Exercise instructions: Your copy of the data should match it exactly, except that the pictures are gone.

Entries shown:
____
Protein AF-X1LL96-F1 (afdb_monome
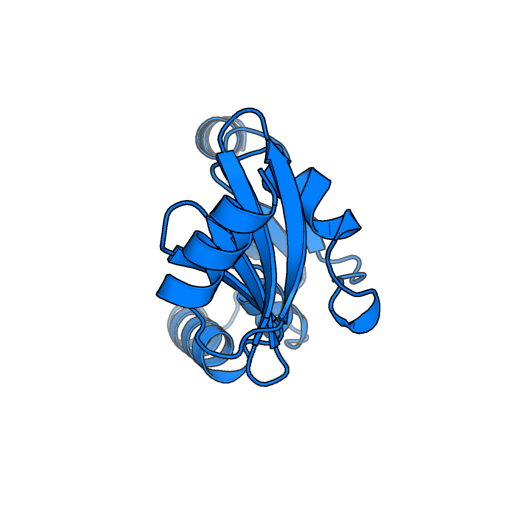r_lite)

Organism: NCBI:txid412755

InterPro domains:
  IPR029063 S-adenosyl-L-methionine-dependent methyltransferase superfamily [G3DSA:3.40.50.150] (53-141)

Structure (mmCIF, N/CA/C/O backbone):
data_AF-X1LL96-F1
#
_entry.id   AF-X1LL96-F1
#
loop_
_atom_site.group_PDB
_atom_site.id
_atom_site.type_symbol
_atom_site.label_atom_id
_atom_site.label_alt_id
_atom_site.label_comp_id
_atom_site.label_asym_id
_atom_site.label_entity_id
_atom_site.label_seq_id
_atom_site.pdbx_PDB_ins_code
_atom_site.Cartn_x
_atom_site.Cartn_y
_atom_site.Cartn_z
_atom_site.occupancy
_atom_site.B_iso_or_equiv
_atom_site.auth_seq_id
_atom_site.auth_comp_id
_atom_site.auth_asym_id
_atom_site.auth_atom_id
_atom_site.pdbx_PDB_model_num
ATOM 1 N N . MET A 1 1 ? -13.151 8.366 24.301 1.00 73.19 1 MET A N 1
ATOM 2 C CA . MET A 1 1 ? -12.518 8.416 22.957 1.00 73.19 1 MET A CA 1
ATOM 3 C C . MET A 1 1 ? -12.993 7.308 22.012 1.00 73.19 1 MET A C 1
ATOM 5 O O . MET A 1 1 ? -13.284 7.615 20.865 1.00 73.19 1 MET A O 1
ATOM 9 N N . GLN A 1 2 ? -13.140 6.053 22.458 1.00 82.56 2 GLN A N 1
ATOM 10 C CA . GLN A 1 2 ? -13.560 4.927 21.600 1.00 82.56 2 GLN A CA 1
ATOM 11 C C . GLN A 1 2 ? -14.915 5.130 20.888 1.00 82.56 2 GLN A C 1
ATOM 13 O O . GLN A 1 2 ? -15.009 4.885 19.690 1.00 82.56 2 GLN A O 1
ATOM 18 N N . GLN A 1 3 ? -15.933 5.665 21.574 1.00 83.88 3 GLN A N 1
ATOM 19 C CA . GLN A 1 3 ? -17.239 5.969 20.961 1.00 83.88 3 GLN A CA 1
ATOM 20 C C . GLN A 1 3 ? -17.140 6.957 19.786 1.00 83.88 3 GLN A C 1
ATOM 22 O O . GLN A 1 3 ? -17.775 6.752 18.757 1.00 83.88 3 GLN A O 1
ATOM 27 N N . VAL A 1 4 ? -16.298 7.991 19.896 1.00 86.19 4 VAL A N 1
ATOM 28 C CA . VAL A 1 4 ? -16.089 8.971 18.813 1.00 86.19 4 VAL A CA 1
ATOM 29 C C . VAL A 1 4 ? -15.473 8.302 17.581 1.00 86.19 4 VAL A C 1
ATOM 31 O O . VAL A 1 4 ? -15.882 8.594 16.460 1.00 86.19 4 VAL A O 1
ATOM 34 N N . ARG A 1 5 ? -14.532 7.367 17.772 1.00 87.69 5 ARG A N 1
ATOM 35 C CA . ARG A 1 5 ? -13.915 6.604 16.672 1.00 87.69 5 ARG A CA 1
ATOM 36 C C . ARG A 1 5 ? -14.921 5.700 15.966 1.00 87.69 5 ARG A C 1
ATOM 38 O O . ARG A 1 5 ? -14.952 5.683 14.743 1.00 87.69 5 ARG A O 1
ATOM 45 N N . ILE A 1 6 ? -15.783 5.023 16.725 1.00 86.38 6 ILE A N 1
ATOM 46 C CA . ILE A 1 6 ? -16.866 4.195 16.173 1.00 86.38 6 ILE A CA 1
ATOM 47 C C . ILE A 1 6 ? -17.825 5.053 15.338 1.00 86.38 6 ILE A C 1
ATOM 49 O O . ILE A 1 6 ? -18.187 4.665 14.233 1.00 86.38 6 ILE A O 1
ATOM 53 N N . ILE A 1 7 ? -18.189 6.248 15.817 1.00 87.44 7 ILE A N 1
ATOM 54 C CA . ILE A 1 7 ? -19.042 7.176 15.061 1.00 87.44 7 ILE A CA 1
ATOM 55 C C . ILE A 1 7 ? -18.354 7.623 13.763 1.00 87.44 7 ILE A C 1
ATOM 57 O O . ILE A 1 7 ? -18.981 7.587 12.708 1.00 87.44 7 ILE A O 1
ATOM 61 N N . LYS A 1 8 ? -17.076 8.032 13.815 1.00 86.81 8 LYS A N 1
ATOM 62 C CA . LYS A 1 8 ? -16.301 8.415 12.618 1.00 86.81 8 LYS A CA 1
ATOM 63 C C . LYS A 1 8 ? -16.241 7.275 11.596 1.00 86.81 8 LYS A C 1
ATOM 65 O O . LYS A 1 8 ? -16.469 7.513 10.417 1.00 86.81 8 LYS A O 1
ATOM 70 N N . TRP A 1 9 ? -15.974 6.055 12.059 1.00 89.44 9 TRP A N 1
ATOM 71 C CA . TRP A 1 9 ? -15.917 4.857 11.225 1.00 89.44 9 TRP A CA 1
ATOM 72 C C . TRP A 1 9 ? -17.269 4.562 10.565 1.00 89.44 9 TRP A C 1
ATOM 74 O O . TRP A 1 9 ? -17.361 4.523 9.341 1.00 89.44 9 TRP A O 1
ATOM 84 N N . ASN A 1 10 ? -18.341 4.469 11.357 1.00 89.06 10 ASN A N 1
ATOM 85 C CA . ASN A 1 10 ? -19.682 4.128 10.870 1.00 89.06 10 ASN A CA 1
ATOM 86 C C . ASN A 1 10 ? -20.300 5.199 9.959 1.00 89.06 10 ASN A C 1
ATOM 88 O O . ASN A 1 10 ? -21.220 4.893 9.201 1.00 89.06 10 ASN A O 1
ATOM 92 N N . LYS A 1 11 ? -19.820 6.450 10.018 1.00 87.38 11 LYS A N 1
ATOM 93 C CA . LYS A 1 11 ? -20.217 7.494 9.061 1.00 87.38 11 LYS A CA 1
ATOM 94 C C . LYS A 1 11 ? -19.796 7.161 7.628 1.00 87.38 11 LYS A C 1
ATOM 96 O O . LYS A 1 11 ? -20.507 7.552 6.710 1.00 87.38 11 LYS A O 1
ATOM 101 N N . LEU A 1 12 ? -18.672 6.469 7.451 1.00 85.25 12 LEU A N 1
ATOM 102 C CA . LEU A 1 12 ? -18.102 6.145 6.140 1.00 85.25 12 LEU A CA 1
ATOM 103 C C . LEU A 1 12 ? -18.365 4.694 5.753 1.00 85.25 12 LEU A C 1
ATOM 105 O O . LEU A 1 12 ? -18.815 4.419 4.647 1.00 85.25 12 LEU A O 1
ATOM 109 N N . LEU A 1 13 ? -18.111 3.775 6.682 1.00 87.62 13 LEU A N 1
ATOM 110 C CA . LEU A 1 13 ? -18.200 2.335 6.482 1.00 87.62 13 LEU A CA 1
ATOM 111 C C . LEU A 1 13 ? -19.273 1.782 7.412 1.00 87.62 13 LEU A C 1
____
Task response:
Protein AF-X1LL96-F1 (afdb_monome
r_lite)

Organism: NCBI:txid412755

InterPro domains:
  IPR029063 S-adenosyl-L-methionine-dependent methyltransferase superfamily [G3DSA:3.40.50.150] (53-141)

Structure (mmCIF, N/CA/C/O backbone):
data_AF-X1LL96-F1
#
_entry.id   AF-X1LL96-F1
#
loop_
_atom_site.group_PDB
_atom_site.id
_atom_site.type_symbol
_atom_site.label_atom_id
_atom_site.label_alt_id
_atom_site.label_comp_id
_atom_site.label_asym_id
_atom_site.label_entity_id
_atom_site.label_seq_id
_atom_site.pdbx_PDB_ins_code
_atom_site.Cartn_x
_atom_site.Cartn_y
_atom_site.Cartn_z
_atom_site.occupancy
_atom_site.B_iso_or_equiv
_atom_site.auth_seq_id
_atom_site.auth_comp_id
_atom_site.auth_asym_id
_atom_site.auth_atom_id
_atom_site.pdbx_PDB_model_num
ATOM 1 N N . MET A 1 1 ? -13.151 8.366 24.301 1.00 73.19 1 MET A N 1
ATOM 2 C CA . MET A 1 1 ? -12.518 8.416 22.957 1.00 73.19 1 MET A CA 1
ATOM 3 C C . MET A 1 1 ? -12.993 7.308 22.012 1.00 73.19 1 MET A C 1
ATOM 5 O O . MET A 1 1 ? -13.284 7.615 20.865 1.00 73.19 1 MET A O 1
ATOM 9 N N . GLN A 1 2 ? -13.140 6.053 22.458 1.00 82.56 2 GLN A N 1
ATOM 10 C CA . GLN A 1 2 ? -13.560 4.927 21.600 1.00 82.56 2 GLN A CA 1
ATOM 11 C C . GLN A 1 2 ? -14.915 5.130 20.888 1.00 82.56 2 GLN A C 1
ATOM 13 O O . GLN A 1 2 ? -15.009 4.885 19.690 1.00 82.56 2 GLN A O 1
ATOM 18 N N . GLN A 1 3 ? -15.933 5.665 21.574 1.00 83.88 3 GLN A N 1
ATOM 19 C CA . GLN A 1 3 ? -17.239 5.969 20.961 1.00 83.88 3 GLN A CA 1
ATOM 20 C C . GLN A 1 3 ? -17.140 6.957 19.786 1.00 83.88 3 GLN A C 1
ATOM 22 O O . GLN A 1 3 ? -17.775 6.752 18.757 1.00 83.88 3 GLN A O 1
ATOM 27 N N . VAL A 1 4 ? -16.298 7.991 19.896 1.00 86.19 4 VAL A N 1
ATOM 28 C CA . VAL A 1 4 ? -16.089 8.971 18.813 1.00 86.19 4 VAL A CA 1
ATOM 29 C C . VAL A 1 4 ? -15.473 8.302 17.581 1.00 86.19 4 VAL A C 1
ATOM 31 O O . VAL A 1 4 ? -15.882 8.594 16.460 1.00 86.19 4 VAL A O 1
ATOM 34 N N . ARG A 1 5 ? -14.532 7.367 17.772 1.00 87.69 5 ARG A N 1
ATOM 35 C CA . ARG A 1 5 ? -13.915 6.604 16.672 1.00 87.69 5 ARG A CA 1
ATOM 36 C C . ARG A 1 5 ? -14.921 5.700 15.966 1.00 87.69 5 ARG A C 1
ATOM 38 O O . ARG A 1 5 ? -14.952 5.683 14.743 1.00 87.69 5 ARG A O 1
ATOM 45 N N . ILE A 1 6 ? -15.783 5.023 16.725 1.00 86.38 6 ILE A N 1
ATOM 46 C CA . ILE A 1 6 ? -16.866 4.195 16.173 1.00 86.38 6 ILE A CA 1
ATOM 47 C C . ILE A 1 6 ? -17.825 5.053 15.338 1.00 86.38 6 ILE A C 1
ATOM 49 O O . ILE A 1 6 ? -18.187 4.665 14.233 1.00 86.38 6 ILE A O 1
ATOM 53 N N . ILE A 1 7 ? -18.189 6.248 15.817 1.00 87.44 7 ILE A N 1
ATOM 54 C CA . ILE A 1 7 ? -19.042 7.176 15.061 1.00 87.44 7 ILE A CA 1
ATOM 55 C C . ILE A 1 7 ? -18.354 7.623 13.763 1.00 87.44 7 ILE A C 1
ATOM 57 O O . ILE A 1 7 ? -18.981 7.587 12.708 1.00 87.44 7 ILE A O 1
ATOM 61 N N . LYS A 1 8 ? -17.076 8.032 13.815 1.00 86.81 8 LYS A N 1
ATOM 62 C CA . LYS A 1 8 ? -16.301 8.415 12.618 1.00 86.81 8 LYS A CA 1
ATOM 63 C C . LYS A 1 8 ? -16.241 7.275 11.596 1.00 86.81 8 LYS A C 1
ATOM 65 O O . LYS A 1 8 ? -16.469 7.513 10.417 1.00 86.81 8 LYS A O 1
ATOM 70 N N . TRP A 1 9 ? -15.974 6.055 12.059 1.00 89.44 9 TRP A N 1
ATOM 71 C CA . TRP A 1 9 ? -15.917 4.857 11.225 1.00 89.44 9 TRP A CA 1
ATOM 72 C C . TRP A 1 9 ? -17.269 4.562 10.565 1.00 89.44 9 TRP A C 1
ATOM 74 O O . TRP A 1 9 ? -17.361 4.523 9.341 1.00 89.44 9 TRP A O 1
ATOM 84 N N . ASN A 1 10 ? -18.341 4.469 11.357 1.00 89.06 10 ASN A N 1
ATOM 85 C CA . ASN A 1 10 ? -19.682 4.128 10.870 1.00 89.06 10 ASN A CA 1
ATOM 86 C C . ASN A 1 10 ? -20.300 5.199 9.959 1.00 89.06 10 ASN A C 1
ATOM 88 O O . ASN A 1 10 ? -21.220 4.893 9.201 1.00 89.06 10 ASN A O 1
ATOM 92 N N . LYS A 1 11 ? -19.820 6.450 10.018 1.00 87.38 11 LYS A N 1
ATOM 93 C CA . LYS A 1 11 ? -20.217 7.494 9.061 1.00 87.38 11 LYS A CA 1
ATOM 94 C C . LYS A 1 11 ? -19.796 7.161 7.628 1.00 87.38 11 LYS A C 1
ATOM 96 O O . LYS A 1 11 ? -20.507 7.552 6.710 1.00 87.38 11 LYS A O 1
ATOM 101 N N . LEU A 1 12 ? -18.672 6.469 7.451 1.00 85.25 12 LEU A N 1
ATOM 102 C CA . LEU A 1 12 ? -18.102 6.145 6.140 1.00 85.25 12 LEU A CA 1
ATOM 103 C C . LEU A 1 12 ? -18.365 4.694 5.753 1.00 85.25 12 LEU A C 1
ATOM 105 O O . LEU A 1 12 ? -18.815 4.419 4.647 1.00 85.25 12 LEU A O 1
ATOM 109 N N . LEU A 1 13 ? -18.111 3.775 6.682 1.00 87.62 13 LEU A N 1
ATOM 110 C CA . LEU A 1 13 ? -18.200 2.335 6.482 1.00 87.62 13 LEU A CA 1
ATOM 111 C C . LEU A 1 13 ? -19.273 1.782 7.412 1.00 87.62 13 LEU A C 1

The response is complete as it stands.